* _Records for the task_:
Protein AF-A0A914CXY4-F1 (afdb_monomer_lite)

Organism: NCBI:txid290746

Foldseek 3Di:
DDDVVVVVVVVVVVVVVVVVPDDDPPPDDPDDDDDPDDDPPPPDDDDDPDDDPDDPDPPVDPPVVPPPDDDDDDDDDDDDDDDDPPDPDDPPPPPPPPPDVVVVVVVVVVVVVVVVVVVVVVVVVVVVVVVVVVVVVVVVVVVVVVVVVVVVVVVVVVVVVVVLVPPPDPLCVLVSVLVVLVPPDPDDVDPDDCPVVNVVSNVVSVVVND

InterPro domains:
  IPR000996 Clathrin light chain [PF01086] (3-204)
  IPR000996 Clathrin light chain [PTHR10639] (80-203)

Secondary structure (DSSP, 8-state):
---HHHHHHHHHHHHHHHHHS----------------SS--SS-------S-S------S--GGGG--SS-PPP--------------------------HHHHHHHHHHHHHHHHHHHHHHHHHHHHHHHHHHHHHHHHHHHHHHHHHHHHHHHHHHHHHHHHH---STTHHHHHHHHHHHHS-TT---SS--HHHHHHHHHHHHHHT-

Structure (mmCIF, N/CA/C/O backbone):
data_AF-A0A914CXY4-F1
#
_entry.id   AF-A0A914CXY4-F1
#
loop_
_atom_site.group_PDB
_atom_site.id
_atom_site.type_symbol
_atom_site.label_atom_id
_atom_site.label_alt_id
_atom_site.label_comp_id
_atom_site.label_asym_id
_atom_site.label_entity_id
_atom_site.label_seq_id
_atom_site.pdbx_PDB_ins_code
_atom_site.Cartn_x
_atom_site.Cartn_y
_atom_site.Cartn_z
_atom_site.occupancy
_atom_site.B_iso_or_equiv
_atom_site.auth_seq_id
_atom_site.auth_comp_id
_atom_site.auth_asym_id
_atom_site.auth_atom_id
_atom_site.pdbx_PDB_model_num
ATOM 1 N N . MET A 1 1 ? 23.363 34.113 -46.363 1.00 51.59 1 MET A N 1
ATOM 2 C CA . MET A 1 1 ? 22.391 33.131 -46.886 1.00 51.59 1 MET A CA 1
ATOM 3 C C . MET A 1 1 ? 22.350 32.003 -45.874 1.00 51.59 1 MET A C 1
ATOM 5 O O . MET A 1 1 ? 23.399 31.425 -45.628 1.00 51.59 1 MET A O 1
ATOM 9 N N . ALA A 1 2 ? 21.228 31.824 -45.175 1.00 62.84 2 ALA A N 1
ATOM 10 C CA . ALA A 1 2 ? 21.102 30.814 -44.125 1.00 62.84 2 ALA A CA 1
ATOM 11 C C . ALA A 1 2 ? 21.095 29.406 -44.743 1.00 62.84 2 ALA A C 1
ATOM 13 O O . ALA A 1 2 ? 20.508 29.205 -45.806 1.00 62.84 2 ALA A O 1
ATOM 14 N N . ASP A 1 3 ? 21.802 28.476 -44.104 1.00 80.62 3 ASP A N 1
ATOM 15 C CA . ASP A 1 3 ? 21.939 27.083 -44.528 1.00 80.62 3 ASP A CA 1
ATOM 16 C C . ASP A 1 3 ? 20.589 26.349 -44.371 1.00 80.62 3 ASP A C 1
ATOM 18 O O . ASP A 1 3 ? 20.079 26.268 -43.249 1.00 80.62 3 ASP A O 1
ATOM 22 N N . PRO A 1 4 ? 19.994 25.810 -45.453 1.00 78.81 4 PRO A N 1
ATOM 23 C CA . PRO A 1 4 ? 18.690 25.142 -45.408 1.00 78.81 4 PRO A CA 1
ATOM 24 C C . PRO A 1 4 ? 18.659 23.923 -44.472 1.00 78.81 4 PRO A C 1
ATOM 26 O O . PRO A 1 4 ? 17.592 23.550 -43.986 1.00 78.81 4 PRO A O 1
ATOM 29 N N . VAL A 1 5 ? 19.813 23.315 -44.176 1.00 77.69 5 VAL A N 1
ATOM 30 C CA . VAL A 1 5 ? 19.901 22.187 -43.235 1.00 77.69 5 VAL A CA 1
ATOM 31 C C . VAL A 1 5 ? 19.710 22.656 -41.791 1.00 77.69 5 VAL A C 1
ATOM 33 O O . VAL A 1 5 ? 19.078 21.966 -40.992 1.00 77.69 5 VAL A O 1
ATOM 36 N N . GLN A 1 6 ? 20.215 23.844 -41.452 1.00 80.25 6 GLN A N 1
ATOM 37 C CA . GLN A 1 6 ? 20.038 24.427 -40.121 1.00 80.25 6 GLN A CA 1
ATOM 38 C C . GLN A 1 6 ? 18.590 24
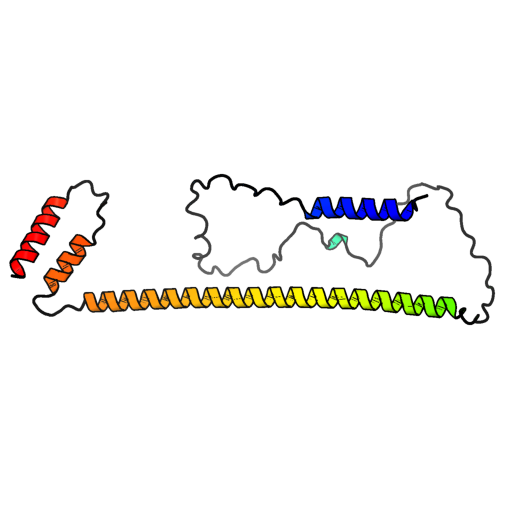.857 -39.883 1.00 80.25 6 GLN A C 1
ATOM 40 O O . GLN A 1 6 ? 18.073 24.659 -38.788 1.00 80.25 6 GLN A O 1
ATOM 45 N N . ASP A 1 7 ? 17.923 25.372 -40.916 1.00 82.44 7 ASP A N 1
ATOM 46 C CA . ASP A 1 7 ? 16.511 25.757 -40.843 1.00 82.44 7 ASP A CA 1
ATOM 47 C C . ASP A 1 7 ? 15.600 24.531 -40.641 1.00 82.44 7 ASP A C 1
ATOM 49 O O . ASP A 1 7 ? 14.698 24.545 -39.804 1.00 82.44 7 ASP A O 1
ATOM 53 N N . PHE A 1 8 ? 15.906 23.412 -41.310 1.00 82.38 8 PHE A N 1
ATOM 54 C CA . PHE A 1 8 ? 15.215 22.137 -41.092 1.00 82.38 8 PHE A CA 1
ATOM 55 C C . PHE A 1 8 ? 15.429 21.587 -39.673 1.00 82.38 8 PHE A C 1
ATOM 57 O O . PHE A 1 8 ? 14.467 21.228 -39.000 1.00 82.38 8 PHE A O 1
ATOM 64 N N . LEU A 1 9 ? 16.671 21.570 -39.175 1.00 86.31 9 LEU A N 1
ATOM 65 C CA . LEU A 1 9 ? 16.969 21.091 -37.819 1.00 86.31 9 LEU A CA 1
ATOM 66 C C . LEU A 1 9 ? 16.350 21.976 -36.728 1.00 86.31 9 LEU A C 1
ATOM 68 O O . LEU A 1 9 ? 15.931 21.464 -35.690 1.00 86.31 9 LEU A O 1
ATOM 72 N N . ALA A 1 10 ? 16.284 23.290 -36.950 1.00 82.19 10 ALA A N 1
ATOM 73 C CA . ALA A 1 10 ? 15.615 24.220 -36.046 1.00 82.19 10 ALA A CA 1
ATOM 74 C C . ALA A 1 10 ? 14.095 24.007 -36.050 1.00 82.19 10 ALA A C 1
ATOM 76 O O . ALA A 1 10 ? 13.472 23.995 -34.988 1.00 82.19 10 ALA A O 1
ATOM 77 N N . ARG A 1 11 ? 13.507 23.771 -37.229 1.00 82.69 11 ARG A N 1
ATOM 78 C CA . ARG A 1 11 ? 12.082 23.464 -37.379 1.00 82.69 11 ARG A CA 1
ATOM 79 C C . ARG A 1 11 ? 11.696 22.152 -36.697 1.00 82.69 11 ARG A C 1
ATOM 81 O O . ARG A 1 11 ? 10.717 22.137 -35.959 1.00 82.69 11 ARG A O 1
ATOM 88 N N . GLU A 1 12 ? 12.481 21.092 -36.881 1.00 84.25 12 GLU A N 1
ATOM 89 C CA . GLU A 1 12 ? 12.256 19.795 -36.223 1.00 84.25 12 GLU A CA 1
ATOM 90 C C . GLU A 1 12 ? 12.414 19.891 -34.697 1.00 84.25 12 GLU A C 1
ATOM 92 O O . GLU A 1 12 ? 11.635 19.304 -33.950 1.00 84.25 12 GLU A O 1
ATOM 97 N N . ARG A 1 13 ? 13.380 20.682 -34.205 1.00 77.62 13 ARG A N 1
ATOM 98 C CA . ARG A 1 13 ? 13.534 20.930 -32.762 1.00 77.62 13 ARG A CA 1
ATOM 99 C C . ARG A 1 13 ? 12.368 21.705 -32.158 1.00 77.62 13 ARG A C 1
ATOM 101 O O . ARG A 1 13 ? 11.945 21.362 -31.060 1.00 77.62 13 ARG A O 1
ATOM 108 N N . ASN A 1 14 ? 11.851 22.716 -32.851 1.00 77.69 14 ASN A N 1
ATOM 109 C CA . ASN A 1 14 ? 10.693 23.474 -32.374 1.00 77.69 14 ASN A CA 1
ATOM 110 C C . ASN A 1 14 ? 9.412 22.628 -32.389 1.00 77.69 14 ASN A C 1
ATOM 112 O O . ASN A 1 14 ? 8.656 22.685 -31.427 1.00 77.69 14 ASN A O 1
ATOM 116 N N . ALA A 1 15 ? 9.210 21.795 -33.415 1.00 77.06 15 ALA A N 1
ATOM 117 C CA . ALA A 1 15 ? 8.068 20.879 -33.484 1.00 77.06 15 ALA A CA 1
ATOM 118 C C . ALA A 1 15 ? 8.082 19.824 -32.360 1.00 77.06 15 ALA A C 1
ATOM 120 O O . ALA A 1 15 ? 7.033 19.441 -31.853 1.00 77.06 15 ALA A O 1
ATOM 121 N N . LEU A 1 16 ? 9.269 19.370 -31.939 1.00 63.66 16 LEU A N 1
ATOM 122 C CA . LEU A 1 16 ? 9.410 18.465 -30.793 1.00 63.66 16 LEU A CA 1
ATOM 123 C C . LEU A 1 16 ? 9.214 19.172 -29.447 1.00 63.66 16 LEU A C 1
ATOM 125 O O . LEU A 1 16 ? 8.608 18.594 -28.551 1.00 63.66 16 LEU A O 1
ATOM 129 N N . ALA A 1 17 ? 9.680 20.416 -29.311 1.00 69.12 17 ALA A N 1
ATOM 130 C CA . ALA A 1 17 ? 9.472 21.211 -28.101 1.00 69.12 17 ALA A CA 1
ATOM 131 C C . ALA A 1 17 ? 7.991 21.581 -27.884 1.00 69.12 17 ALA A C 1
ATOM 133 O O . ALA A 1 17 ? 7.551 21.698 -26.745 1.00 69.12 17 ALA A O 1
ATOM 134 N N . GLU A 1 18 ? 7.216 21.718 -28.964 1.00 66.62 18 GLU A N 1
ATOM 135 C CA . GLU A 1 18 ? 5.762 21.930 -28.920 1.00 66.62 18 GLU A CA 1
ATOM 136 C C . GLU A 1 18 ? 5.005 20.694 -28.396 1.00 66.62 18 GLU A C 1
ATOM 138 O O . GLU A 1 18 ? 3.985 20.839 -27.734 1.00 66.62 18 GLU A O 1
ATOM 143 N N . LEU A 1 19 ? 5.535 19.482 -28.606 1.00 56.88 19 LEU A N 1
ATOM 144 C CA . LEU A 1 19 ? 4.945 18.237 -28.093 1.00 56.88 19 LEU A CA 1
ATOM 145 C C . LEU A 1 19 ? 5.321 17.943 -26.625 1.00 56.88 19 LEU A C 1
ATOM 147 O O . LEU A 1 19 ? 4.639 17.168 -25.961 1.00 56.88 19 LEU A O 1
ATOM 151 N N . GLU A 1 20 ? 6.420 18.517 -26.126 1.00 58.50 20 GLU A N 1
ATOM 152 C CA . GLU A 1 20 ? 6.922 18.314 -24.754 1.00 58.50 20 GLU A CA 1
ATOM 153 C C . GLU A 1 20 ? 6.367 19.352 -23.755 1.00 58.50 20 GLU A C 1
ATOM 155 O O . GLU A 1 20 ? 6.469 19.156 -22.546 1.00 58.50 20 GLU A O 1
ATOM 160 N N . GLY A 1 21 ? 5.768 20.444 -24.246 1.00 54.53 21 GLY A N 1
ATOM 161 C CA . GLY A 1 21 ? 5.265 21.556 -23.430 1.00 54.53 21 GLY A CA 1
ATOM 162 C C . GLY A 1 21 ? 3.755 21.592 -23.179 1.00 54.53 21 GLY A C 1
ATOM 163 O O . GLY A 1 21 ? 3.317 22.454 -22.419 1.00 54.53 21 GLY A O 1
ATOM 164 N N . ASP A 1 22 ? 2.965 20.706 -23.793 1.00 47.50 22 ASP A N 1
ATOM 165 C CA . ASP A 1 22 ? 1.514 20.659 -23.584 1.00 47.50 22 ASP A CA 1
ATOM 166 C C . ASP A 1 22 ? 1.197 19.649 -22.468 1.00 47.50 22 ASP A C 1
ATOM 168 O O . ASP A 1 22 ? 1.219 18.430 -22.663 1.00 47.50 22 ASP A O 1
ATOM 172 N N . ASP A 1 23 ? 0.950 20.173 -21.264 1.00 50.69 23 ASP A N 1
ATOM 173 C CA . ASP A 1 23 ? 0.299 19.439 -20.182 1.00 50.69 23 ASP A CA 1
ATOM 174 C C . ASP A 1 23 ? -0.998 18.832 -20.733 1.00 50.69 23 ASP A C 1
ATOM 176 O O . ASP A 1 23 ? -1.939 19.543 -21.096 1.00 50.69 23 ASP A O 1
ATOM 180 N N . VAL A 1 24 ? -1.052 17.501 -20.801 1.00 50.03 24 VAL A N 1
ATOM 181 C CA . VAL A 1 24 ? -2.290 16.758 -21.049 1.00 50.03 24 VAL A CA 1
ATOM 182 C C . VAL A 1 24 ? -3.369 17.291 -20.097 1.00 50.03 24 VAL A C 1
ATOM 184 O O . VAL A 1 24 ? -3.176 17.208 -18.882 1.00 50.03 24 VAL A O 1
ATOM 187 N N . PRO A 1 25 ? -4.494 17.841 -20.596 1.00 44.84 25 PRO A N 1
ATOM 188 C CA . PRO A 1 25 ? -5.562 18.286 -19.721 1.00 44.84 25 PRO A CA 1
ATOM 189 C C . PRO A 1 25 ? -6.064 17.091 -18.915 1.00 44.84 25 PRO A C 1
ATOM 191 O O . PRO A 1 25 ? -6.411 16.047 -19.474 1.00 44.84 25 PRO A O 1
ATOM 194 N N . ASP A 1 26 ? -6.063 17.277 -17.598 1.00 44.81 26 ASP A N 1
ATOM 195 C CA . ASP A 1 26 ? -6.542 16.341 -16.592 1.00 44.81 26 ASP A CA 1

* _Required work_:
As listed above, the lines from the line with "ATOM 89 C CA" to the line with "ATOM 98 C CA" are to be echoed exactly, with both ends included and nothing added.

* _Solution to this exercise_:
ATOM 89 C CA . GLU A 1 12 ? 12.256 19.795 -36.223 1.00 84.25 12 GLU A CA 1
ATOM 90 C C . GLU A 1 12 ? 12.414 19.891 -34.697 1.00 84.25 12 GLU A C 1
ATOM 92 O O . GLU A 1 12 ? 11.635 19.304 -33.950 1.00 84.25 12 GLU A O 1
ATOM 97 N N . ARG A 1 13 ? 13.380 20.682 -34.205 1.00 77.62 13 ARG A N 1
ATOM 98 C CA . ARG A 1 13 ? 13.534 20.930 -32.762 1.00 77.62 13 ARG A CA 1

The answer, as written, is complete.